In lieu of an abstract, here is a brief excerpt of the content:

American Jewish History 87.2 (1999) 123-157



[Access article in PDF]

Forgotten Godfathers: Premature Jewish Conservatives and the Rise of National Review

George H. Nash

I

For historians of the ideologically riven twentieth century the migration of writers and artists from Left to Right is a familiar phenomenon. But sometimes those who make it are not familiar, and sometimes their ultimate destination is a surprise.

The subject of this essay is seven American Jews who made this intellectual journey: seven men who, by the mid-1950s, found themselves "prematurely" on the political Right at a time when most intellectuals--including Jewish intellectuals--stood somewhere to the left of center. Unlike the pilgrimage of the often Jewish neoconservatives who came to prominence in the Reagan era, the trek that these seven took did not begin with the traumas of the 1960s. Instead, it took place an entire generation before the epithet "neoconservative" was coined.

Our subject is seven Jews, but in a way our story begins with a gentile. In November 1955 an adventurous young conservative named William F. Buckley, Jr., founded a magazine that was destined to alter the ideological climate of late twentieth-century America. Much has been written about Buckley's National Review. 1 But one fact has not been given as much attention as it deserves: of the 31 names which appeared on the original masthead of National Review, no fewer than five were Jewish. 2

In some respects the association of these men with the fledging venture was not surprising. Each (as we shall see) had a good reason for being there. Nor was their appearance on the masthead an act of tokenism. Each was a personal friend of Buckley's, and each contributed substantially to the insurgent journal in the years ahead. [End Page 123]

But from another perspective the conspicuous Jewish presence at National Review at its inception presents a puzzle, for in 1955 much of the American Right was not exactly attractive to American Jews. Many conservative activists of the early 1950s--including Buckley himself and Senator Robert Taft--had been isolationists before Pearl Harbor, not a position shared by many Jews. Moreover, after World War II Taft--the Mr. Conservative of his day--had angered Jews and others by his publicly expressed constitutional objections to the Nuremberg war crimes trials. 3 Another conservative hero, Senator Joseph McCarthy, seemed to many Jews a dangerous demagogue reminiscent of Adolf Hitler. Behind all this discomfiture lay the unpleasant fact that parts of the American Right were not free from anti-Semitism--a taint, as it happened, that Buckley was determined to efface.

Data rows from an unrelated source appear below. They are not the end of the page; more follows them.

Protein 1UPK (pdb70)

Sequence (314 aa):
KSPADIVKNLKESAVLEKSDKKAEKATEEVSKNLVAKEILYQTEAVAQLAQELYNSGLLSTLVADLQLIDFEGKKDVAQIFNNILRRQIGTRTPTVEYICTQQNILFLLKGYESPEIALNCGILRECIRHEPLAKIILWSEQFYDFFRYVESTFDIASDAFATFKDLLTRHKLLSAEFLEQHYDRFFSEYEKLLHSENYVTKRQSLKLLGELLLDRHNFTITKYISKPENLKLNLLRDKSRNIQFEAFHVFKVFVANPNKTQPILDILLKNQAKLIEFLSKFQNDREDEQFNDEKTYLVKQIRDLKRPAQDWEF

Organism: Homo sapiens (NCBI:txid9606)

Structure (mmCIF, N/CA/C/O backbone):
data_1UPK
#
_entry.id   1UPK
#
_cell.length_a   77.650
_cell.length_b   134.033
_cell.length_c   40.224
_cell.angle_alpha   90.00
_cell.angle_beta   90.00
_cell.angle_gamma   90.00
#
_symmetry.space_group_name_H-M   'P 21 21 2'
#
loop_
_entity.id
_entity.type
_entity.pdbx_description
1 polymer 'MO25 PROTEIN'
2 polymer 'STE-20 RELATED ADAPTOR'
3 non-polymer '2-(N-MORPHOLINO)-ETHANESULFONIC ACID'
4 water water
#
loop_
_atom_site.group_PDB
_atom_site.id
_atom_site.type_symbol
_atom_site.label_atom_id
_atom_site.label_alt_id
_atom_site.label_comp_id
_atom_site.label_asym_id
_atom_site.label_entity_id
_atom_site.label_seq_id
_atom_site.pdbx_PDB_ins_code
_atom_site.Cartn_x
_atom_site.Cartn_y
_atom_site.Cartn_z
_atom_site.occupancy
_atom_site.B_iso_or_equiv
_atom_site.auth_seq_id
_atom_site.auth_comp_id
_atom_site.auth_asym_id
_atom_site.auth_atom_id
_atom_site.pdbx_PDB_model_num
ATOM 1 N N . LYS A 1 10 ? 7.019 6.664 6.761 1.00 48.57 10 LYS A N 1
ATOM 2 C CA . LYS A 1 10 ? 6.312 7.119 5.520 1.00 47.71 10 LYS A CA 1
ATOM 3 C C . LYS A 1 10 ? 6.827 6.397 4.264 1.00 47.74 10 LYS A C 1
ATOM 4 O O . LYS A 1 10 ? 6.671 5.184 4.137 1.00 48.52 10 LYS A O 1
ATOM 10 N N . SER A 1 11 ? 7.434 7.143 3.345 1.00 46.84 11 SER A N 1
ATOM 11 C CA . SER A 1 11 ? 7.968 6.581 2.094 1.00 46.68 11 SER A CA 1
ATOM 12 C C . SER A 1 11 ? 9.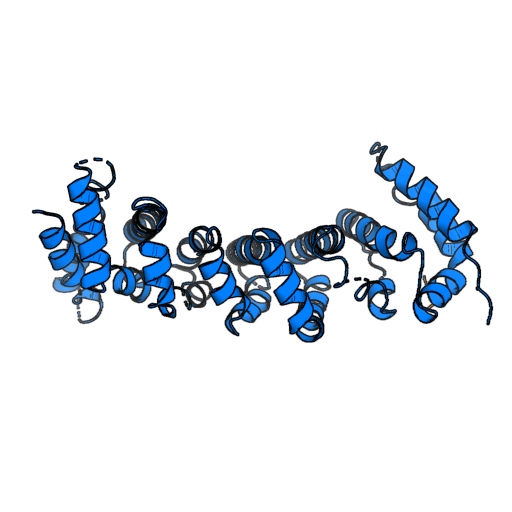399 6.043 2.284 1.00 45.00 11 SER A C 1
ATOM 13 O O . SER A 1 11 ? 9.950 6.114 3.391 1.00 45.20 11 SER A O 1
ATOM 16 N N . PRO A 1 12 ? 10.015 5.503 1.206 1.00 45.00 12 PRO A N 1
ATOM 17 C CA . PRO A 1 12 ? 11.384 4.983 1.322 1.00 43.95 12 PRO A CA 1
ATOM 18 C C . PRO A 1 12 ? 12.346 6.053 1.837 1.00 43.03 12 PRO A C 1
ATOM 19 O O . PRO A 1 12 ? 13.083 5.831 2.803 1.00 41.91 12 PRO A O 1
ATOM 23 N N . ALA A 1 13 ? 12.329 7.220 1.200 1.00 42.68 13 ALA A N 1
ATOM 24 C CA . ALA A 1 13 ? 13.206 8.308 1.623 1.00 43.16 13 ALA A CA 1
ATOM 25 C C . ALA A 1 13 ? 13.029 8.623 3.113 1.00 42.83 13 ALA A C 1
ATOM 26 O O . ALA A 1 13 ? 14.011 8.856 3.819 1.00 43.63 13 ALA A O 1
ATOM 28 N N . ASP A 1 14 ? 11.786 8.619 3.594 1.00 42.65 14 ASP A N 1
ATOM 29 C CA . ASP A 1 14 ? 11.519 8.935 5.000 1.00 41.74 14 ASP A CA 1
ATOM 30 C C . ASP A 1 14 ? 12.086 7.866 5.939 1.00 39.27 14 ASP A C 1
ATOM 31 O O . ASP A 1 14 ? 12.706 8.174 6.961 1.00 40.25 14 ASP A O 1
ATOM 36 N N . ILE A 1 15 ? 11.849 6.606 5.594 1.00 37.08 15 ILE A N 1
ATOM 37 C CA . ILE A 1 15 ? 12.344 5.487 6.377 1.00 34.75 15 ILE A CA 1
ATOM 38 C C . ILE A 1 15 ? 13.873 5.558 6.427 1.00 33.86 15 ILE A C 1
ATOM 39 O O . ILE A 1 15 ? 14.475 5.343 7.482 1.00 32.10 15 ILE A O 1
ATOM 44 N N . VAL A 1 16 ? 14.497 5.866 5.285 1.00 31.89 16 VAL A N 1
ATOM 45 C CA . VAL A 1 16 ? 15.956 5.980 5.241 1.00 31.89 16 VAL A CA 1
ATOM 46 C C . VAL A 1 16 ? 16.419 7.139 6.125 1.00 33.05 16 VAL A C 1
ATOM 47 O O . VAL A 1 16 ? 17.380 7.006 6.881 1.00 32.03 16 VAL A O 1
ATOM 51 N N . LYS A 1 17 ? 15.732 8.278 6.041 1.00 35.55 17 LYS A N 1
ATOM 52 C CA . LYS A 1 17 ? 16.097 9.419 6.876 1.00 37.24 17 LYS A CA 1
ATOM 53 C C . LYS A 1 17 ? 15.966 9.080 8.365 1.00 36.56 17 LYS A C 1
ATOM 54 O O . LYS A 1 17 ? 16.849 9.391 9.153 1.00 36.77 17 LYS A O 1
ATOM 60 N N . ASN A 1 18 ? 14.868 8.432 8.743 1.00 36.75 18 ASN A N 1
ATOM 61 C CA . ASN A 1 18 ? 14.641 8.107 10.148 1.00 37.17 18 ASN A CA 1
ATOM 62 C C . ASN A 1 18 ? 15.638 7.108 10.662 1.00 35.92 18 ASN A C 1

Not surprisingly, then, few Jewish intellectuals embraced Buckley's embryonic magazine. In 1956, barely six months after National Review started publishing, the American Jewish Committee's monthly journal Commentary published a ferocious assault on it by Dwight Macdonald. His article was entitled "Scrambled Eggheads on the Right," a caption supplied by a young assistant editor named Norman Podhoretz. 4 In its first decade of existence National Review and its editor-in-chief clashed heatedly with the Anti-Defamation League of B'nai B'rith, particularly over what Buckley regarded as the ADL's own defamation of Dr. Frederick Schwarz and his Christian Anti-Communism Crusade. 5 For their part, Arnold Forster and Benjamin R. Epstein of the ADL, in their 1964 book Danger on the Right, labeled Buckley "one of the leading fellow travelers of the American Radical Right." 6 Not surprisingly again--given all this commotion and the negative stereotype of conservatism that Buckley had to overcome--National Review's influence on the American Jewish community was initially slight. In 1960 Buckley revealed to a friend that less than one percent of his magazine's readers were Jewish. 7 [End Page 124]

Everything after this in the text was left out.